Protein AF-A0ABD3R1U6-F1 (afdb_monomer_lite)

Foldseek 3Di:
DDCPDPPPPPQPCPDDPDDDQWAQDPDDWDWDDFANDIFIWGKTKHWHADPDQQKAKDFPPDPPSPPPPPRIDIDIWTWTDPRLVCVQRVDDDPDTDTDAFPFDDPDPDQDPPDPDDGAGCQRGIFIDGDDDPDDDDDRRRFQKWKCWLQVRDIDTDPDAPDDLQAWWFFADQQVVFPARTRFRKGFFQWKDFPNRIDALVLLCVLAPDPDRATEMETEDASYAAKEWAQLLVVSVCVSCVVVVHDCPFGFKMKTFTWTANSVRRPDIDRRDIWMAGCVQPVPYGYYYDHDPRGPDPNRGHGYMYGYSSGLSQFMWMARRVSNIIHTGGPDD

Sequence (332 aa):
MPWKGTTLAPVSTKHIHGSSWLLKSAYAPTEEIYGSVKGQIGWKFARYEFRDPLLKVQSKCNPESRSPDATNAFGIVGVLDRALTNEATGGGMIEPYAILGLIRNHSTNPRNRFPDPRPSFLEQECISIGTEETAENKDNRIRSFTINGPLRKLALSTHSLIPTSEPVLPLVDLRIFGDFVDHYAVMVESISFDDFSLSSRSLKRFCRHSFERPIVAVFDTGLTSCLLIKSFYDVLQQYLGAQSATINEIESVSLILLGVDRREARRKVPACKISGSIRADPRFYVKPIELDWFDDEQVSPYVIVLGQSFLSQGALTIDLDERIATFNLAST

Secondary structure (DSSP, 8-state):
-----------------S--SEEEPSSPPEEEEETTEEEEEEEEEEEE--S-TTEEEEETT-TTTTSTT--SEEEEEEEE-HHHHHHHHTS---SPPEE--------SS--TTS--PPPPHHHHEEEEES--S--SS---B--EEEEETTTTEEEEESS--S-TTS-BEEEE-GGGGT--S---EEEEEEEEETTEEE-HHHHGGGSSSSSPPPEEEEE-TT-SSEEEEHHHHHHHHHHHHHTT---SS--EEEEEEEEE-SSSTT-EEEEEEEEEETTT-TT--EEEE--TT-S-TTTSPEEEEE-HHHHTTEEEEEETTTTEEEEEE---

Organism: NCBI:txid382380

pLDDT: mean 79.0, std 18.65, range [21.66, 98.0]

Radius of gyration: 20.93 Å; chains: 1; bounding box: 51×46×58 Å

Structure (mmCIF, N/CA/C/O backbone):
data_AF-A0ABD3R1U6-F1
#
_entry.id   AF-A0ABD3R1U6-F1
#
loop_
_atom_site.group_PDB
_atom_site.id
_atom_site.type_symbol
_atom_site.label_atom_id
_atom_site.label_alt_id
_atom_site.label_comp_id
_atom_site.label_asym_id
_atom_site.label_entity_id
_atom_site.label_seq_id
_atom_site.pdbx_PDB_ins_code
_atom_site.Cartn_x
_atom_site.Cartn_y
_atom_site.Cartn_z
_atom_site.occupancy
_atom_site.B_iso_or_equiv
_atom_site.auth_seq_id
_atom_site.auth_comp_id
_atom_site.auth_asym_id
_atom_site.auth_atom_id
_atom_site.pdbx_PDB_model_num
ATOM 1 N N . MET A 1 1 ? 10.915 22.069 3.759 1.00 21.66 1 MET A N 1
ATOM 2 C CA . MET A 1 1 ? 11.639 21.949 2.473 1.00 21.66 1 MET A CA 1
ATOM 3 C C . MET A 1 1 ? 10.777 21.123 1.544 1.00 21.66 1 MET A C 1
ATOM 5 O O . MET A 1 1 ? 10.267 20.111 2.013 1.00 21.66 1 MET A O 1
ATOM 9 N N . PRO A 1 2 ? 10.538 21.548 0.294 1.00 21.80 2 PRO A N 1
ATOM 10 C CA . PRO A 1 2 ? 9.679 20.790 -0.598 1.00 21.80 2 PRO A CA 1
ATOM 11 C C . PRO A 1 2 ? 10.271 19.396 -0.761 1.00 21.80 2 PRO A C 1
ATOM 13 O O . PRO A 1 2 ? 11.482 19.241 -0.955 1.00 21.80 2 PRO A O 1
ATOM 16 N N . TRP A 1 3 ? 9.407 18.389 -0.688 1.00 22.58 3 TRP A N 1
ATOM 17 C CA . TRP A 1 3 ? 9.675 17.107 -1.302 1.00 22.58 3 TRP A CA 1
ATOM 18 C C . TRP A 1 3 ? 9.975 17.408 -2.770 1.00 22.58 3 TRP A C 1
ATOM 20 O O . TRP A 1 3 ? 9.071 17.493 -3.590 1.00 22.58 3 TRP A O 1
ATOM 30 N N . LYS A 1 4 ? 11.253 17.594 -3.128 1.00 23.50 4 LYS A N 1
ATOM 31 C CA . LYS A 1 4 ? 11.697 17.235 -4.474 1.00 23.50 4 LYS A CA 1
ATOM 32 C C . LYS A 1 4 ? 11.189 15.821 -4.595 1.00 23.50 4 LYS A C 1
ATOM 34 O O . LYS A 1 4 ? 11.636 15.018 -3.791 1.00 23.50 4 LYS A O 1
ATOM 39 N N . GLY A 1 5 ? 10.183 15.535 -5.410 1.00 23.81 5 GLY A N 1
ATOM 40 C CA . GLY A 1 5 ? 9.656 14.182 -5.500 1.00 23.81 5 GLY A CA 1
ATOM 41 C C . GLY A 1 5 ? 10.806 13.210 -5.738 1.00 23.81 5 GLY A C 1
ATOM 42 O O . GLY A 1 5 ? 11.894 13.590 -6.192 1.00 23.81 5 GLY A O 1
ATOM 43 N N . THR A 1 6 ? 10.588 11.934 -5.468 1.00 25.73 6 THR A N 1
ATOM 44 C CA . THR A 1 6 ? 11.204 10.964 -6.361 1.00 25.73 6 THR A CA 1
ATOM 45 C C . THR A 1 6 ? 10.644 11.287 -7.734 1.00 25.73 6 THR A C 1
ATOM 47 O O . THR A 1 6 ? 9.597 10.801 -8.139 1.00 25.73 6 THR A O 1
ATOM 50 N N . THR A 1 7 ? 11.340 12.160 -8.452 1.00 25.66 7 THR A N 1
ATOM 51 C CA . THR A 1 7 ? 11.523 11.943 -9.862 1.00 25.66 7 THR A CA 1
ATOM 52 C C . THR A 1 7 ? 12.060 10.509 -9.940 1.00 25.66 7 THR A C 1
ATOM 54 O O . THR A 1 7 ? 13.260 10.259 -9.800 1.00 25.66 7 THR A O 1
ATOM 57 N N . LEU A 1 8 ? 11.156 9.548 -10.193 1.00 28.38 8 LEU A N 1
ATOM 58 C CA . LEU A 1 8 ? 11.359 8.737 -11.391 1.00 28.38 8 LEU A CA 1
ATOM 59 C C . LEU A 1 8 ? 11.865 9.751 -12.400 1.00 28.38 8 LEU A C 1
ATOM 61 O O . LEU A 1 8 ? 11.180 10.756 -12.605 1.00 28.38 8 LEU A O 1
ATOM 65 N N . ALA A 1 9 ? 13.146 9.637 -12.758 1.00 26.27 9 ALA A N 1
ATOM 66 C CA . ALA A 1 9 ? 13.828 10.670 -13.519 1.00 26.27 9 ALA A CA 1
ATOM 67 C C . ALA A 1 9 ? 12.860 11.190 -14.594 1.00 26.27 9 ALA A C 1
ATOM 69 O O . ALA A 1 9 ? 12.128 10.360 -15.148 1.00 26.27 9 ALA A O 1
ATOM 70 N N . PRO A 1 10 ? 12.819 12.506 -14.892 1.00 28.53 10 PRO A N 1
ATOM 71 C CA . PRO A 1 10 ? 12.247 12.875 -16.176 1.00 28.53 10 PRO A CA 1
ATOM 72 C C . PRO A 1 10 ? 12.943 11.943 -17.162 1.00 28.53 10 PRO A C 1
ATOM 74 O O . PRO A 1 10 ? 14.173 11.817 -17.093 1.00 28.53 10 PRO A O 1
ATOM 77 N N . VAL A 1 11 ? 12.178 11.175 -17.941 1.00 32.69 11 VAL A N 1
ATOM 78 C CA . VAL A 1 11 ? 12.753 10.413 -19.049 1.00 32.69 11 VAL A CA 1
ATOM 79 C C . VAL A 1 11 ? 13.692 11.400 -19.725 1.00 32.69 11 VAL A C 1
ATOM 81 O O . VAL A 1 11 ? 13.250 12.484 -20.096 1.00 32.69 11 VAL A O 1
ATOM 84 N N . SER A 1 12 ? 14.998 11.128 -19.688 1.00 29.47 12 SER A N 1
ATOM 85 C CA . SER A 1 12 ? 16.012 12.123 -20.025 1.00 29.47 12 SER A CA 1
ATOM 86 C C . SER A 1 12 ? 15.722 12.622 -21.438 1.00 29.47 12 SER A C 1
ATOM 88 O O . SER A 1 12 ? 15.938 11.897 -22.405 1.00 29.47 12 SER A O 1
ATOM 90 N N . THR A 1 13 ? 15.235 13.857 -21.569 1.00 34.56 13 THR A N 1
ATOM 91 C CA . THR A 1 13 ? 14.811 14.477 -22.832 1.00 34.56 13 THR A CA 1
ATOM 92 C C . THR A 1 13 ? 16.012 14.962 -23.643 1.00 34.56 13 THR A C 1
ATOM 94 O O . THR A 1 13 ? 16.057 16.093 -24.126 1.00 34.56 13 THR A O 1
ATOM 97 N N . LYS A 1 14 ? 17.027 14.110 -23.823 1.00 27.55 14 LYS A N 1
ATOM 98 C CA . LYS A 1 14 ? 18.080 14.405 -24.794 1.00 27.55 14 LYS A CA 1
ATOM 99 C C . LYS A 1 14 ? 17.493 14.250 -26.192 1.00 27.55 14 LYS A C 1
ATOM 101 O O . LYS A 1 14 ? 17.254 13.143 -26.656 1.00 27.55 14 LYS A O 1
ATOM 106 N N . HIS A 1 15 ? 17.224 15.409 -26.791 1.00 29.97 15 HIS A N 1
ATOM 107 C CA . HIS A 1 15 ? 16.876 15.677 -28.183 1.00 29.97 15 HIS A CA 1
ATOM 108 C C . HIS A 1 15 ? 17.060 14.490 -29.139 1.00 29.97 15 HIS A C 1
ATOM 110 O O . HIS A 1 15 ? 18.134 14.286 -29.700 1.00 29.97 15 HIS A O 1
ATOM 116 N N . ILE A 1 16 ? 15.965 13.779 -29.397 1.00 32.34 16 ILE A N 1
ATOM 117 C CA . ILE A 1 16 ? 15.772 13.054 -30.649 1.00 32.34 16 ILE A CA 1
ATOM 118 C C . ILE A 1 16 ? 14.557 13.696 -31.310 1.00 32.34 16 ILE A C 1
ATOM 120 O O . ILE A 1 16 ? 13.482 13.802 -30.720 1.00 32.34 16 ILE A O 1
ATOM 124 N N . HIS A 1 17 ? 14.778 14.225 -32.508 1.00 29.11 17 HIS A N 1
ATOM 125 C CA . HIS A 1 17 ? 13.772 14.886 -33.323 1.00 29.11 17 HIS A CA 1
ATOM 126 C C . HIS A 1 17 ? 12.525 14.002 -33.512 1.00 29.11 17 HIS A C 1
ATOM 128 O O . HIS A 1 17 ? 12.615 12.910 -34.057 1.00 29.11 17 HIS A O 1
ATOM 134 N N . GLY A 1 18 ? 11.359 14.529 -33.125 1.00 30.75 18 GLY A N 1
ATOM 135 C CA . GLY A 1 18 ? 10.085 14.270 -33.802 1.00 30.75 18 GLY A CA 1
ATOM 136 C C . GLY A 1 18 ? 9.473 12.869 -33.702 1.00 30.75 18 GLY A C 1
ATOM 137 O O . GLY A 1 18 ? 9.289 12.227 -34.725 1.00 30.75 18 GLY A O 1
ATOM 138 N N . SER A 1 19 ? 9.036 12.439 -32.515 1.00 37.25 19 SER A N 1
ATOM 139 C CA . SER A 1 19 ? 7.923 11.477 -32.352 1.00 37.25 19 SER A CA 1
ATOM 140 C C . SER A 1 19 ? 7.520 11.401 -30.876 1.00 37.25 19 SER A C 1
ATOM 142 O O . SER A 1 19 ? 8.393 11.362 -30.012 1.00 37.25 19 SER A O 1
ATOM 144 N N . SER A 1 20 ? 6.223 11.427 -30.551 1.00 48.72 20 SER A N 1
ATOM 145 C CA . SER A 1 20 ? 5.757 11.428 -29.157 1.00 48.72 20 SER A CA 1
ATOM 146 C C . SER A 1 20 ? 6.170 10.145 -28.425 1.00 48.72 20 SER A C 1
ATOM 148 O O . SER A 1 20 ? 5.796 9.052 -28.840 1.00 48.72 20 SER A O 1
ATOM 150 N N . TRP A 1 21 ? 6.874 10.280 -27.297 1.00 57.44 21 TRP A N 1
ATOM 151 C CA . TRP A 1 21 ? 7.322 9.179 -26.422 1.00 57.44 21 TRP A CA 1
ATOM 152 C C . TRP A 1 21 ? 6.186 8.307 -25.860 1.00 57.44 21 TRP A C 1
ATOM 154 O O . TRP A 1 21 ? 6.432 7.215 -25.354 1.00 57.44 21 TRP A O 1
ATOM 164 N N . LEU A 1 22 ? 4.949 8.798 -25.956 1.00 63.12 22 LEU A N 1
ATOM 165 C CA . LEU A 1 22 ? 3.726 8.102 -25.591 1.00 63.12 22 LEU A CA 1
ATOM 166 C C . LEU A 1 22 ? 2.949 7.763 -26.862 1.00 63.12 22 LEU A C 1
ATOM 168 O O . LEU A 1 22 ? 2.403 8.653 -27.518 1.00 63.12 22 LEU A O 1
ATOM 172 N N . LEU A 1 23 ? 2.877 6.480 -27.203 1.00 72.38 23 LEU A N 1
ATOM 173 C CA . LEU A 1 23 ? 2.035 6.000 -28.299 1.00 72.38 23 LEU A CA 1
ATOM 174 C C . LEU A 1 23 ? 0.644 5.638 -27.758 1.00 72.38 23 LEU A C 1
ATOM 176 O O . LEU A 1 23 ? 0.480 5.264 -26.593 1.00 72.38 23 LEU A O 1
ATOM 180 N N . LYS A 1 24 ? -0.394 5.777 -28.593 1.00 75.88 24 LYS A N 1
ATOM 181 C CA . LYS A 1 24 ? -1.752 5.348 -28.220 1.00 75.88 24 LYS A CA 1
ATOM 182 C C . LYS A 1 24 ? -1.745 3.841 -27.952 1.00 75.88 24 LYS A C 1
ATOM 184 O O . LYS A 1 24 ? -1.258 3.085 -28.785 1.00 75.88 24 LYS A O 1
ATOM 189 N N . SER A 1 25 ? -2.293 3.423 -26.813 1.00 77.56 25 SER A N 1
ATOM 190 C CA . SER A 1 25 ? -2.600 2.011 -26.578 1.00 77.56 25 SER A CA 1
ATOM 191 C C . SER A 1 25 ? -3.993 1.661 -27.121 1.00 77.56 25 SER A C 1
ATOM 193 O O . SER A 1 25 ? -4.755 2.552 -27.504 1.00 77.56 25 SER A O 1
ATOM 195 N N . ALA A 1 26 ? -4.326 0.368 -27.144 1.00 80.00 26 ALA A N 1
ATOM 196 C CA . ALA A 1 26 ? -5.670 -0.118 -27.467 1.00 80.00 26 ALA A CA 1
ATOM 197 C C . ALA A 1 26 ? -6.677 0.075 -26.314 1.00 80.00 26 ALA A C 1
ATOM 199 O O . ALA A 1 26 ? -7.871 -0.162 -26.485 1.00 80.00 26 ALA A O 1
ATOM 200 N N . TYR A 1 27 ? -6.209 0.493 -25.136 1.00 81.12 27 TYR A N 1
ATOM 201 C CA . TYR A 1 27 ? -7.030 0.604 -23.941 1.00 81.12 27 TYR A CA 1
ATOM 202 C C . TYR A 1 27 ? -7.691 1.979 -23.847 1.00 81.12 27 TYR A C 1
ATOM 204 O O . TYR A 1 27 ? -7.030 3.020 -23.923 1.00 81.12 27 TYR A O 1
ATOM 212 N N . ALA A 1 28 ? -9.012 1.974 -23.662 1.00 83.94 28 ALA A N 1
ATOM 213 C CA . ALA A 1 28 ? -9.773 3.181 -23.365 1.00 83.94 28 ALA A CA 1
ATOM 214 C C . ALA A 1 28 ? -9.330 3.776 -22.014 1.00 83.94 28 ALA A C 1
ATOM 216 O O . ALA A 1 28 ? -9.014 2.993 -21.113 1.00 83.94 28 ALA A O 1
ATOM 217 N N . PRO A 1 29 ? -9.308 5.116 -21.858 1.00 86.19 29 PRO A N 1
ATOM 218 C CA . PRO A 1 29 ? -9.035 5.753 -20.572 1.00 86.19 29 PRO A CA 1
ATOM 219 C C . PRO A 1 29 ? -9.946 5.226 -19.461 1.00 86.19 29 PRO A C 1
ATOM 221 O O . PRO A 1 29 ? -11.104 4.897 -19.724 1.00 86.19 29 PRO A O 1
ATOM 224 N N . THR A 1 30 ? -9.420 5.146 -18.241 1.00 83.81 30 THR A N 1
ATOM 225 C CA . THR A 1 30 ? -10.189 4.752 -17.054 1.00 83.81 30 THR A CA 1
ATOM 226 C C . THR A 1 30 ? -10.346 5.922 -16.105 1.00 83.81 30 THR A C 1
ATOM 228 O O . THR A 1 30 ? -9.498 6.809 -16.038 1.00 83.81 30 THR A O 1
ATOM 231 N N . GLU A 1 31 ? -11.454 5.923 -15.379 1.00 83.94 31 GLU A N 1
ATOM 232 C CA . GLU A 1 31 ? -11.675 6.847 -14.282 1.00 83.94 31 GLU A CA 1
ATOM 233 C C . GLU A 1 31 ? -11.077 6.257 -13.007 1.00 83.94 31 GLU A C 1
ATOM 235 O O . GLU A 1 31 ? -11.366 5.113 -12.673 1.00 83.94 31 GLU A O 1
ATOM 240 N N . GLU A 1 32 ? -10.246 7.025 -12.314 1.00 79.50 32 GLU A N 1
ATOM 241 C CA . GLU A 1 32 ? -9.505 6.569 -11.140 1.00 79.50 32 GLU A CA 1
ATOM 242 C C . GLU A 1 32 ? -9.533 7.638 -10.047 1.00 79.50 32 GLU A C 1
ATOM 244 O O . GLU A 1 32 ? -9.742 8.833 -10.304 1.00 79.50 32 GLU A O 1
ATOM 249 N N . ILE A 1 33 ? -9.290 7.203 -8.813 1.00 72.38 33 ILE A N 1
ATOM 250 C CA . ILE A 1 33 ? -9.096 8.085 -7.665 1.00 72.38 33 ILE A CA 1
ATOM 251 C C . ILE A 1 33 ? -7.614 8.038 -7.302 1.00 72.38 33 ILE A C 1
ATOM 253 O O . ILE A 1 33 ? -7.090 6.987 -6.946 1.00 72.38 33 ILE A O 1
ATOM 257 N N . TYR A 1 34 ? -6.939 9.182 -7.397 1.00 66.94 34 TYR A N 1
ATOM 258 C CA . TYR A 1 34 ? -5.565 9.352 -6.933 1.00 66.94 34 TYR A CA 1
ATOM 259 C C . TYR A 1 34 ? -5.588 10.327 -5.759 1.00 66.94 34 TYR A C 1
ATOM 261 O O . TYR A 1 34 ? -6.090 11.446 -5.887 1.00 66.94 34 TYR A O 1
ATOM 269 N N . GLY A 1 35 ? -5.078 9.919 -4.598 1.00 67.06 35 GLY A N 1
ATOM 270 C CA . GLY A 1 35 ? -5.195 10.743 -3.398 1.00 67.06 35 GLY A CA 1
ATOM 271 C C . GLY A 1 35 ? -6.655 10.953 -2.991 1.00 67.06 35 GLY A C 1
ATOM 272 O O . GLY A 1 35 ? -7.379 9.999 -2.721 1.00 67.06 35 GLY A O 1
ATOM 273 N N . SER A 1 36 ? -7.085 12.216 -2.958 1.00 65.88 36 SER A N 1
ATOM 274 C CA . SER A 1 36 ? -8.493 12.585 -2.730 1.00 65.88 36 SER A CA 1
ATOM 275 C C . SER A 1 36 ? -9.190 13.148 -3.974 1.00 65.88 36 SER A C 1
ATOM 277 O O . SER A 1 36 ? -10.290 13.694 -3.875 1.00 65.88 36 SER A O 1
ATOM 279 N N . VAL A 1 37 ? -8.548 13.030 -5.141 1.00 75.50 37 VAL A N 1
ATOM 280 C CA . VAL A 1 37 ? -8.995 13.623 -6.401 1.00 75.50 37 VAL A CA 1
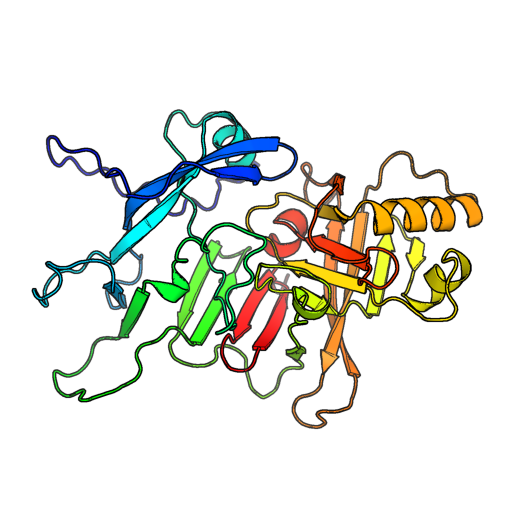
ATOM 281 C C . VAL A 1 37 ? -9.399 12.527 -7.377 1.00 75.50 37 VAL A C 1
ATOM 283 O O . VAL A 1 37 ? -8.695 11.539 -7.577 1.00 75.50 37 VAL A O 1
ATOM 286 N N . LYS A 1 38 ? -10.548 12.735 -8.012 1.00 82.81 38 LYS A N 1
ATOM 287 C CA . LYS A 1 38 ? -11.068 11.890 -9.079 1.00 82.81 38 LYS A CA 1
ATOM 288 C C . LYS A 1 38 ? -10.632 12.441 -10.437 1.00 82.81 38 LYS A C 1
ATOM 290 O O . LYS A 1 38 ? -10.683 13.653 -10.648 1.00 82.81 38 LYS A O 1
ATOM 295 N N . GLY A 1 39 ? -10.242 11.570 -11.359 1.00 85.31 39 GLY A N 1
ATOM 296 C CA . GLY A 1 39 ? -9.816 11.972 -12.697 1.00 85.31 39 GLY A CA 1
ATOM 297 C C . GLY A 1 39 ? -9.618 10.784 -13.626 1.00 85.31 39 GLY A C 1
◆ ◆ ◆ ◆
Look back at the entries above. Retype the line with "ATOM 90 N N", the line with "ATOM 94 O O", and all lines in between.

ATOM 90 N N . THR A 1 13 ? 15.235 13.857 -21.569 1.00 34.56 13 THR A N 1
ATOM 91 C CA . THR A 1 13 ? 14.811 14.477 -22.832 1.00 34.56 13 THR A CA 1
ATOM 92 C C . THR A 1 13 ? 16.012 14.962 -23.643 1.00 34.56 13 THR A C 1
ATOM 94 O O . THR A 1 13 ? 16.057 16.093 -24.126 1.00 34.56 13 THR A O 1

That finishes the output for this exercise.